KARACHI, May 2: Shipping agents have urged the government to withdraw 15 per cent central excise duty (CED) imposed last year on their export commission from non-resident principals. In a representation dispatched to budget makers the shipping agents pointed out that this is a major disadvantage to their non-resident shipping principals who are already paying eight per cent tax on gross freight as well as on terminal handling charges as per section 7 of the Income Tax Ordinance 2001.
The government imposed the CED through an amendment made in the Finance Bill 2004, by issuing SRO 504(1).2004 dated June 12, 2004, making it mandatory upon every shipping agent to charge, collect and pay the central excise duty at the rate of 15 per cent of value of excisable services, which will be the commission charged by an agent on the net ocean freight amount of c & f export cargo for such services provided or rendered by him.

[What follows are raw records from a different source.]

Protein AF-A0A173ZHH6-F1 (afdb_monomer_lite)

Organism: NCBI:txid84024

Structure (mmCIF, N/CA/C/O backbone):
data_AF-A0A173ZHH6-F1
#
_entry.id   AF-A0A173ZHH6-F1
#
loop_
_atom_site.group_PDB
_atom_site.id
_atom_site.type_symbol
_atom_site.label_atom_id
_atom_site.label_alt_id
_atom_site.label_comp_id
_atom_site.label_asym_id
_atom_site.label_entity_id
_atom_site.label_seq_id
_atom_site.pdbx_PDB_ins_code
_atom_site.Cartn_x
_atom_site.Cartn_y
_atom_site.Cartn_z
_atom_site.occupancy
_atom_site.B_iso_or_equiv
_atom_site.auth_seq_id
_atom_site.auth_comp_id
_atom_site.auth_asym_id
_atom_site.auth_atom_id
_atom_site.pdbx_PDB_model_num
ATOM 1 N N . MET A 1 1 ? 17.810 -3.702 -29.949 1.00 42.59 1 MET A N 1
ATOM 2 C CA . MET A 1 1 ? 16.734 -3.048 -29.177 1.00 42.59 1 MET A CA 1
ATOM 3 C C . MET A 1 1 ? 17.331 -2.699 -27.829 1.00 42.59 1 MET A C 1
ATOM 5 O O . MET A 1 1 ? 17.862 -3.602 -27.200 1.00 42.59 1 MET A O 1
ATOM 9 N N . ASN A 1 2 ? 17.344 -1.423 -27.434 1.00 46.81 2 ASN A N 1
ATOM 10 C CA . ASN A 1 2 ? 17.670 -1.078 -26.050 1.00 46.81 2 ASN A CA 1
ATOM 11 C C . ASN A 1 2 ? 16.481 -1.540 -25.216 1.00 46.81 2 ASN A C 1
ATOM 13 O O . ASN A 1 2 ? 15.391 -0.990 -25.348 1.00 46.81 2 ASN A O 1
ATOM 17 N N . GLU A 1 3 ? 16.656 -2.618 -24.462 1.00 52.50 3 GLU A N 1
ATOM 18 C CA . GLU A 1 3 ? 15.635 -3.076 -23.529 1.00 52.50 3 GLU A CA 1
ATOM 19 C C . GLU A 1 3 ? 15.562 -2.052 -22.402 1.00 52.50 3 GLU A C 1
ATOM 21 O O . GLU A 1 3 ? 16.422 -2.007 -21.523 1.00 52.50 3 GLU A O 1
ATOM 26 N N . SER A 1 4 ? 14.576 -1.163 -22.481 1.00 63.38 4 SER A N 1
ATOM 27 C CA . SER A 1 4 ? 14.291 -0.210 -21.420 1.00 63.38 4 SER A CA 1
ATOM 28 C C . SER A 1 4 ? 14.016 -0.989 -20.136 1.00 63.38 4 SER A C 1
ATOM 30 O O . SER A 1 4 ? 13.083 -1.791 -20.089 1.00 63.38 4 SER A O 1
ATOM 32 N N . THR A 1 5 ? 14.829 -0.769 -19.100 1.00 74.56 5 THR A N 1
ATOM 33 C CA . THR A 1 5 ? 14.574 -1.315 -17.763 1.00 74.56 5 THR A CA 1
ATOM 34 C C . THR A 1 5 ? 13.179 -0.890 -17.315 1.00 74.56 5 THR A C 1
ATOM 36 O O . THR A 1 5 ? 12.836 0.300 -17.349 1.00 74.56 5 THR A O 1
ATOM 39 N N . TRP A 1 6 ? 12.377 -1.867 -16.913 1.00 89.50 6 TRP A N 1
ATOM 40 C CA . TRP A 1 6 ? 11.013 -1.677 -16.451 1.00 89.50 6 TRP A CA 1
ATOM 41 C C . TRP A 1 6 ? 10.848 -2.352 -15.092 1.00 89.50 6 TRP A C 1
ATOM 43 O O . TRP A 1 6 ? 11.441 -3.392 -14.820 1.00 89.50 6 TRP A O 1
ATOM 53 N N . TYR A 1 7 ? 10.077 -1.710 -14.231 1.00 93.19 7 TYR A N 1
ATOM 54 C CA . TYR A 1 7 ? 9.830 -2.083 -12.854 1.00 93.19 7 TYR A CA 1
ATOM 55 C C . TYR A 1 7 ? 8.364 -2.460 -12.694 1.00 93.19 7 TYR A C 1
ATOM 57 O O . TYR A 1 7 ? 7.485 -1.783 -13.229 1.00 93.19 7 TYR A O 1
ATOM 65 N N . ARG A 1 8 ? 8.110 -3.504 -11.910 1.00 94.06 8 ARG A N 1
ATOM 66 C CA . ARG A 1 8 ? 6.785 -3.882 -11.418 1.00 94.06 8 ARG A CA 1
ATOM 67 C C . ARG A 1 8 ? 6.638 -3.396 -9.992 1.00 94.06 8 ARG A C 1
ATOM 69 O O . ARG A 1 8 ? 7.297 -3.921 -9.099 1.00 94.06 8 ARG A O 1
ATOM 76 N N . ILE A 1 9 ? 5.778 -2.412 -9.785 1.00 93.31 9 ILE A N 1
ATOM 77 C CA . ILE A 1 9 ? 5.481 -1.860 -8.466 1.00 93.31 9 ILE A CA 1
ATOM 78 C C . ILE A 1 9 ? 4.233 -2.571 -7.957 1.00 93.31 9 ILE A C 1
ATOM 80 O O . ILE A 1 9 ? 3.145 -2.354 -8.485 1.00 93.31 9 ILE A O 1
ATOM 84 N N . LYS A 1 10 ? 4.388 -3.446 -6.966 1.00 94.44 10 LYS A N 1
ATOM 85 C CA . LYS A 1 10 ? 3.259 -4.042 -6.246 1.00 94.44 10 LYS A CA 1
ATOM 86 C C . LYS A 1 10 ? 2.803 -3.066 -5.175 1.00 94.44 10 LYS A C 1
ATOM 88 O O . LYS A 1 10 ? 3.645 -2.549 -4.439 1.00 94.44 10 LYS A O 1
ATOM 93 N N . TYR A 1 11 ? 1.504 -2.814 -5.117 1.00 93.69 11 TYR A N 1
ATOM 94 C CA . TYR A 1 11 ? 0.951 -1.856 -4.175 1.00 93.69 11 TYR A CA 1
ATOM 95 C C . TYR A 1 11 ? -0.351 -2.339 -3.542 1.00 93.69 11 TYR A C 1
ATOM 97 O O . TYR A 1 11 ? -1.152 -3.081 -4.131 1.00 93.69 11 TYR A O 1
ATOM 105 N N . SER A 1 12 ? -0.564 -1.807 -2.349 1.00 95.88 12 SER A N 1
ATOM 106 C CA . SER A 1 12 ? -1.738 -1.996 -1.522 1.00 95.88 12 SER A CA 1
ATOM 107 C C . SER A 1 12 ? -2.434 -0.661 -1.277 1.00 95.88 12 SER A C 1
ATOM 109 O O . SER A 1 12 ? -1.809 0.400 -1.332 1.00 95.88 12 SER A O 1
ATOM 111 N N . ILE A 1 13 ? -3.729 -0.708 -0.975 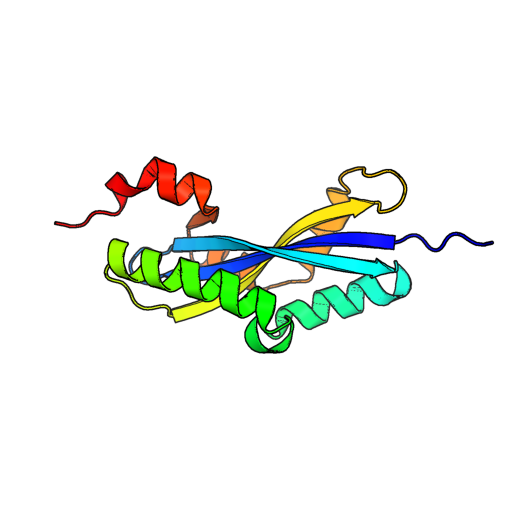1.00 96.69 13 ILE A N 1
ATOM 112 C CA . ILE A 1 13 ? -4.419 0.416 -0.338 1.00 96.69 13 ILE A CA 1
ATOM 113 C C . ILE A 1 13 ? -4.355 0.179 1.168 1.00 96.69 13 ILE A C 1
ATOM 115 O O . ILE A 1 13 ? -4.795 -0.864 1.648 1.00 96.6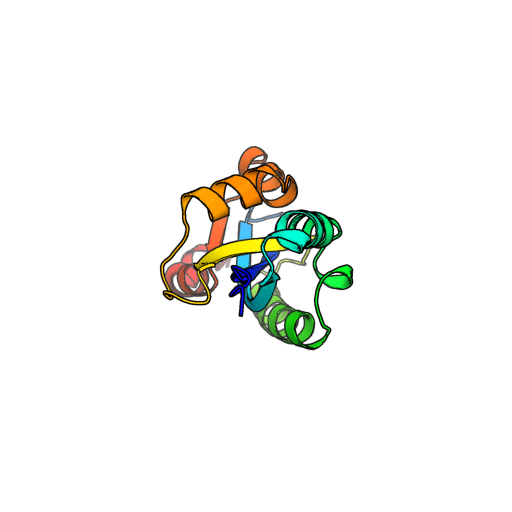9 13 ILE A O 1
ATOM 119 N N . GLY A 1 14 ? -3.776 1.127 1.898 1.00 96.38 14 GLY A N 1
ATOM 120 C CA . GLY A 1 14 ? -3.796 1.160 3.354 1.00 96.38 14 GLY A CA 1
ATOM 121 C C . GLY A 1 14 ? -5.034 1.895 3.839 1.00 96.38 14 GLY A C 1
ATOM 122 O O . GLY A 1 14 ? -5.143 3.098 3.619 1.00 96.38 14 GLY A O 1
ATOM 123 N N . TYR A 1 15 ? -5.953 1.191 4.491 1.00 96.50 15 TYR A N 1
ATOM 124 C CA . TYR A 1 15 ? -7.136 1.787 5.110 1.00 96.50 15 TYR A CA 1
ATOM 125 C C . TYR A 1 15 ? -6.846 2.134 6.569 1.00 96.50 15 TYR A C 1
ATOM 127 O O . TYR A 1 15 ? -6.383 1.276 7.324 1.00 96.50 15 TYR A O 1
ATOM 135 N N . VAL A 1 16 ? -7.084 3.393 6.938 1.00 95.75 16 VAL A N 1
ATOM 136 C CA . VAL A 1 16 ? -6.739 3.954 8.247 1.00 95.75 16 VAL A CA 1
ATOM 137 C C . VAL A 1 16 ? -7.931 3.878 9.195 1.00 95.75 16 VAL A C 1
ATOM 139 O O . VAL A 1 16 ? -8.994 4.443 8.933 1.00 95.75 16 VAL A O 1
ATOM 142 N N . PHE A 1 17 ? -7.694 3.208 10.316 1.00 94.44 17 PHE A N 1
ATOM 143 C CA . PHE A 1 17 ? -8.594 3.037 11.444 1.00 94.44 17 PHE A CA 1
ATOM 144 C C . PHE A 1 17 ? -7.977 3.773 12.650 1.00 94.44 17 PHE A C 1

It has been further stated that commission earning in the hands of agents is also subject to tax at applicable rate, which is 41 per cent under Income Tax Regime. Thus the proposed levy results in multiple taxes on the same income. The founder chairman All Pakistan Shipping Association (APSA) Mohammad Farrukh Qaisar in his representation, therefore, requested the authorities to withdraw this amendment from the Finance Bill 2004.
He said that the imposition of 15 per cent CED has put the shipping lines under pressure because of a heavy burden of taxes and it has become unbearable for them especially after the 9/11 developments.
The business of shipping industry, Mr Qaisar said, had been adversely affected, therefore the government of Pakistan was urged to rescue the shipping lines as the heavy taxation of 15 per cent of CED in the Sales Tax Regime had not only brought a negative impact on the business of the shipping lines but it also hurt the export sector and industry.
He cautioned that if the government fails to respond positively to these demands, the shipping lines may resort to reduction in quality of service offered or impose other charges to recover the losses which would cause difficulty for exports of the country.
All such developments Mr Mohammad Farrukh Qaisar said would adversely affect the external trade of the country which is poised to grow and reach at around $32 billion in coming years.
He requested the policy makers to include APSA’s demand in the forthcoming federal budget for financial year 2005-06 in order to remove the hardships being faced by trade and industry and the port and shipping sectors.